Goodell couldn't make TMZ's first video disappear, and this second one is here for keeps, too. Between the airing of the tapes, the commissioner met with the victim and her husband in his office. As soon as Goodell interviewed Janay in the presence of her attacker, he pretty much announced he wasn't interested in the whole truth and nothing but.

The Ravens? They blitzed Rice awfully late in the game, long after they set an early and appalling tone in May by tweeting out Janay's news conference comment that she "deeply regrets the role that she played the night of the incident."

The role of a woman being viciously assaulted by an employee of the Ravens, that is.

In the end, the football team and the football commissioner got what they deserved. Goodell might have moved past the Spygate and Bountygate messes and the hiring of fake refs for real games. He might someday move past the concussion crisis that continues to rattle his sport to its core.

But this is the game-changer. Rice was supposed to be one of the good guys, a commissioner's dream, a long-shot star who served his community, helped kids and fulfilled a life's mission of buying his mom a new home.
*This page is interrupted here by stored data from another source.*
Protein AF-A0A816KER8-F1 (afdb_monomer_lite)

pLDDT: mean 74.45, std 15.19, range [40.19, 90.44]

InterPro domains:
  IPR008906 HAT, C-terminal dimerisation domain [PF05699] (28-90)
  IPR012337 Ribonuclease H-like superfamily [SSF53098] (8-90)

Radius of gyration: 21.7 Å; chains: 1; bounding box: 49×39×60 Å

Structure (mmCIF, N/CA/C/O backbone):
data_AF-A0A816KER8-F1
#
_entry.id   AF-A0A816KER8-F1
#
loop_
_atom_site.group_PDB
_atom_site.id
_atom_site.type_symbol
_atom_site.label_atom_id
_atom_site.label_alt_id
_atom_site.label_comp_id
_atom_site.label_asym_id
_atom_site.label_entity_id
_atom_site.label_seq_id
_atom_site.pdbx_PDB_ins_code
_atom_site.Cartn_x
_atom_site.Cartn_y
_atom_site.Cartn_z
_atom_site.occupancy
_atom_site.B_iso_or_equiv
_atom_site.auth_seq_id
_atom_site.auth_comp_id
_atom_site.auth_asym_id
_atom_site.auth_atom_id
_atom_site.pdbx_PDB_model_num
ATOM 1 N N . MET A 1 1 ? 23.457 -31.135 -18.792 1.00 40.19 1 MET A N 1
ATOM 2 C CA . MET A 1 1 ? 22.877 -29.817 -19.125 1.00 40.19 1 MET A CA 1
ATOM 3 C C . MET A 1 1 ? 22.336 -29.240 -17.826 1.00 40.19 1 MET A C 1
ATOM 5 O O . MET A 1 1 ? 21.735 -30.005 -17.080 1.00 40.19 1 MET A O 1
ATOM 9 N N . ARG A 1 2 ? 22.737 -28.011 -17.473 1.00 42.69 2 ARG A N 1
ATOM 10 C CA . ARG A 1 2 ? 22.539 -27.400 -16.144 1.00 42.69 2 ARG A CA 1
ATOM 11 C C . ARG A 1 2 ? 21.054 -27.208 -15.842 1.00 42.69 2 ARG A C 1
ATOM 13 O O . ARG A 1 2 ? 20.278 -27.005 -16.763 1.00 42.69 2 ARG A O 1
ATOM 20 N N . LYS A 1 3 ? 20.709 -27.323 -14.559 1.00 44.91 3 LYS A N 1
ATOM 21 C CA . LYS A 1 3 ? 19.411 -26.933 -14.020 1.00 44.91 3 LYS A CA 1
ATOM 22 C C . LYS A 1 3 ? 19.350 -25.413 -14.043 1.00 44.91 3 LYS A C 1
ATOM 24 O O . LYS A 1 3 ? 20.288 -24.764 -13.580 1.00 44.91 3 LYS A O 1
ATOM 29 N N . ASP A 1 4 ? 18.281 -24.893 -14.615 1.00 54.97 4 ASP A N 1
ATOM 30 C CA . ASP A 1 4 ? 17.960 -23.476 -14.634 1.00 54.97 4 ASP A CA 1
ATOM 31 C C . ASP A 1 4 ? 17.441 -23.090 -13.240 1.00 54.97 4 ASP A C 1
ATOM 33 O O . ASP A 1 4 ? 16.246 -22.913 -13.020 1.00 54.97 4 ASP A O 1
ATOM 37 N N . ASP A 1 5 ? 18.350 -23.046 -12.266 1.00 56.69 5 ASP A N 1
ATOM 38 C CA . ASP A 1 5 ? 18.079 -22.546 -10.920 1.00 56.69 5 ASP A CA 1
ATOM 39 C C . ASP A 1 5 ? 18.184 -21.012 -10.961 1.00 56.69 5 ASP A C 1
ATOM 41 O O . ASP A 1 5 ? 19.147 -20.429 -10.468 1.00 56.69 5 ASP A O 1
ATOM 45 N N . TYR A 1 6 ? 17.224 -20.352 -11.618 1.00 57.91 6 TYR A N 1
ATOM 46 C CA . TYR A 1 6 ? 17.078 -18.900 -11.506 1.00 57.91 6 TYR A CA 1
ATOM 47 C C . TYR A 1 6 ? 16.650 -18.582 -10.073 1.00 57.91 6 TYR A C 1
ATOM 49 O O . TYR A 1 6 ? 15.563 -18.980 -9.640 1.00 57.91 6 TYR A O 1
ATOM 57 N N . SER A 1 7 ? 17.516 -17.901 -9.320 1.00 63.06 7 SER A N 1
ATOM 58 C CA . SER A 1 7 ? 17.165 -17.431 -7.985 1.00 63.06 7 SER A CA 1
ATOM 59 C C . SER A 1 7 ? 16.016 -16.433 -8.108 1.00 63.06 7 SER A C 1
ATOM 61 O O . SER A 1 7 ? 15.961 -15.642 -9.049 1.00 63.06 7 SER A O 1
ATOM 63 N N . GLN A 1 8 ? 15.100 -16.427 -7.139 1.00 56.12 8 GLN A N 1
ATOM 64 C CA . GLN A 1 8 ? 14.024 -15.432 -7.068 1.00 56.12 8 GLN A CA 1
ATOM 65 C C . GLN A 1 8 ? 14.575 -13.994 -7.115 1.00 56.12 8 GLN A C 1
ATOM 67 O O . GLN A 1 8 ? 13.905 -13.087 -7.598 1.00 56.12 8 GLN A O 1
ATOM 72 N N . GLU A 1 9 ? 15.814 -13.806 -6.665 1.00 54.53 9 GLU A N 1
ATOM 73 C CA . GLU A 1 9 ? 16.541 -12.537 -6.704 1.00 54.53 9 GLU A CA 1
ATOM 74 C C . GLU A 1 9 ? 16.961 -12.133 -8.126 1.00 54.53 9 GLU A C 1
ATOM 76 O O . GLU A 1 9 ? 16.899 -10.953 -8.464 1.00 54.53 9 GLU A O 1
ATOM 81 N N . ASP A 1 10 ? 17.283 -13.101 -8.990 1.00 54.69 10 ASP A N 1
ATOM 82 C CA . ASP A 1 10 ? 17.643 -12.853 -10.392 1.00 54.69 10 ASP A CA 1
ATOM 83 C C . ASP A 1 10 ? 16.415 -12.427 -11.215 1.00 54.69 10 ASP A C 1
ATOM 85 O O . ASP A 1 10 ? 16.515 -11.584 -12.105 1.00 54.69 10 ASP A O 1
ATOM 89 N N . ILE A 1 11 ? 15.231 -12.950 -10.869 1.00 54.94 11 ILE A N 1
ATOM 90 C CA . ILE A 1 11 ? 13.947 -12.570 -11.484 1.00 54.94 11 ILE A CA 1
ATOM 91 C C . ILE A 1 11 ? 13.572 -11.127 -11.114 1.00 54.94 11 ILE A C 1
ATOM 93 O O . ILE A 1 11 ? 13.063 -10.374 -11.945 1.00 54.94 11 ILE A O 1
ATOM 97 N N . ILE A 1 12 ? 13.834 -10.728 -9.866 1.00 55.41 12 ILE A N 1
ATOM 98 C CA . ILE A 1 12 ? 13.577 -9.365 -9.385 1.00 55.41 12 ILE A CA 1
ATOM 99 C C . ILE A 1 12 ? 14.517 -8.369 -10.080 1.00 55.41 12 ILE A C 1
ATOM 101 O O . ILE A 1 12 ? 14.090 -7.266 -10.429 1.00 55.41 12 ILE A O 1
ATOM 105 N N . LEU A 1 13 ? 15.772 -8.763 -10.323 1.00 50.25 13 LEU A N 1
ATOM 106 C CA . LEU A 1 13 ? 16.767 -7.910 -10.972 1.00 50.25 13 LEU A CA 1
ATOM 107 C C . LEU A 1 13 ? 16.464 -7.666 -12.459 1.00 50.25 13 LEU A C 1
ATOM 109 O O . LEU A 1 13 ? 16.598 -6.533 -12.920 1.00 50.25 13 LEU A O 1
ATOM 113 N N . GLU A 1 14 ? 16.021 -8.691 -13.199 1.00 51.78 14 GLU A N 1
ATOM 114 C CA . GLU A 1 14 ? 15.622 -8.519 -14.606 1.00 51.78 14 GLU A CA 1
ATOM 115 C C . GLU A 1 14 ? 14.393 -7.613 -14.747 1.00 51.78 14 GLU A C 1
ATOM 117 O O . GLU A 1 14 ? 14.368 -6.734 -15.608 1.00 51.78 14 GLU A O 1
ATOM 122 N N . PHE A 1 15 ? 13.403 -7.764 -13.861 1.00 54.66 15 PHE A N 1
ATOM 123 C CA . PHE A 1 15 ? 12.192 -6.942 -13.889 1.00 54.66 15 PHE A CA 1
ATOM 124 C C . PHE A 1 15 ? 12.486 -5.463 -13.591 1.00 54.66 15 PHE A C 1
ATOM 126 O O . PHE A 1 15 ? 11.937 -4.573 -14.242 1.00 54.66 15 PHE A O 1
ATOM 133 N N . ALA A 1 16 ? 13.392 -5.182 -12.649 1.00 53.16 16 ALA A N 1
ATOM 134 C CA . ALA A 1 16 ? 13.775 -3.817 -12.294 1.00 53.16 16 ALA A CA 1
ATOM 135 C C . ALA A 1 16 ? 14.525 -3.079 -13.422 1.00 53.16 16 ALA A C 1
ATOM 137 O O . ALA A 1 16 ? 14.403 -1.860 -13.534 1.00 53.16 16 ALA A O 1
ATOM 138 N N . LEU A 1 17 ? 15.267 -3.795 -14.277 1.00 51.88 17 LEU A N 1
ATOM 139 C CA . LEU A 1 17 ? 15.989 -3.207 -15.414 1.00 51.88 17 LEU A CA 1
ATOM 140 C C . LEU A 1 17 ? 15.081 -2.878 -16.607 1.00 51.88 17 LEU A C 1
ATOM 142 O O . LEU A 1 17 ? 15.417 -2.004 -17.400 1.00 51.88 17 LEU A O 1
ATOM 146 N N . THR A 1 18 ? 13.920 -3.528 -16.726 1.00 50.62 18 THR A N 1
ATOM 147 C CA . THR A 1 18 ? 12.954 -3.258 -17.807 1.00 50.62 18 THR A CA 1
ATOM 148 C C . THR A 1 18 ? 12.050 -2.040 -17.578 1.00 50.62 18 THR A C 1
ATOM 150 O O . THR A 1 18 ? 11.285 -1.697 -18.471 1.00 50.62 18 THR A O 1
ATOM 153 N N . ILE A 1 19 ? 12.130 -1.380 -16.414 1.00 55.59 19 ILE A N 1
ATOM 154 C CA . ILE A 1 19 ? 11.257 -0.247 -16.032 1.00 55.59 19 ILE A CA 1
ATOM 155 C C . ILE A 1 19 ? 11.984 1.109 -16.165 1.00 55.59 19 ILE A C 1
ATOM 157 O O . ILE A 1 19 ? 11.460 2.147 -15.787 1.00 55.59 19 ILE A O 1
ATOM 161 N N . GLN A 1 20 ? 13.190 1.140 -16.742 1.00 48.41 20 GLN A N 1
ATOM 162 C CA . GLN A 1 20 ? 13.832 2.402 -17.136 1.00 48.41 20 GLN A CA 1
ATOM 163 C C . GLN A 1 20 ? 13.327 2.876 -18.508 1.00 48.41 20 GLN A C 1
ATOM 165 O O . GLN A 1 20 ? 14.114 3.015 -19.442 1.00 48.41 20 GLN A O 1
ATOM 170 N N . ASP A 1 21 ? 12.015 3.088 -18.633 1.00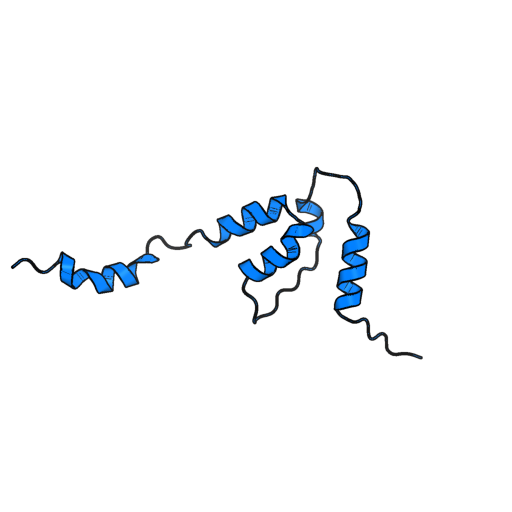 48.09 21 ASP A N 1
ATOM 171 C CA . ASP A 1 21 ? 11.435 3.862 -19.733 1.00 48.09 21 ASP A CA 1
ATOM 172 C C . ASP A 1 21 ? 10.720 5.073 -19.124 1.00 48.09 21 ASP A C 1
ATOM 174 O O . ASP A 1 21 ? 9.819 4.925 -18.297 1.00 48.09 21 ASP A O 1
ATOM 178 N N . ASP A 1 22 ? 11.202 6.264 -19.478 1.00 50.34 22 ASP A N 1
ATOM 179 C CA . ASP A 1 22 ? 10.803 7.580 -18.969 1.00 50.34 22 ASP A CA 1
ATOM 180 C C . ASP A 1 22 ? 9.377 7.959 -19.432 1.00 50.34 22 ASP A C 1
ATOM 182 O O . ASP A 1 22 ? 9.176 8.924 -20.175 1.00 50.34 22 ASP A O 1
ATOM 186 N N . 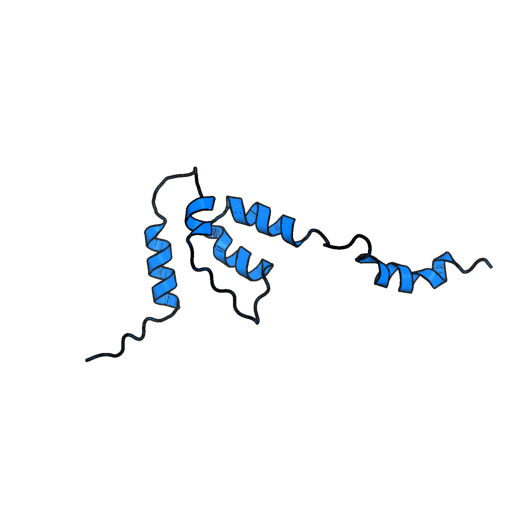SER A 1 23 ? 8.363 7.195 -19.022 1.00 54.25 23 SER A N 1
ATOM 187 C CA . SER A 1 23 ? 6.955 7.540 -19.226 1.00 54.25 23 SER A CA 1
ATOM 188 C C . SER A 1 23 ? 6.248 7.658 -17.879 1.00 54.25 23 SER A C 1
ATOM 190 O O . SER A 1 23 ? 5.743 6.687 -17.322 1.00 54.25 23 SER A O 1
ATOM 192 N N . ASP A 1 24 ? 6.199 8.891 -17.375 1.00 57.12 24 ASP A N 1
ATOM 193 C CA . ASP A 1 24 ? 5.514 9.306 -16.144 1.00 57.12 24 ASP A CA 1
ATOM 194 C C . ASP A 1 24 ? 3.976 9.115 -16.171 1.00 57.12 24 ASP A C 1
ATOM 196 O O . ASP A 1 24 ? 3.290 9.560 -15.251 1.00 57.12 24 ASP A O 1
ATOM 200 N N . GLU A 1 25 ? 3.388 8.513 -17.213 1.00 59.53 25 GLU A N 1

Ultimately, the ultra-likable running back turned out to be something else. And just as it will be nearly impossible to look at Ray Rice without summoning scenes of him punching his fiancée and future wife, it will be nearly impossible to look at Roger Goodell without recalling his staggering inaction in this case.

That's why even if the commissioner survives the videos, his reputation and legacy will not.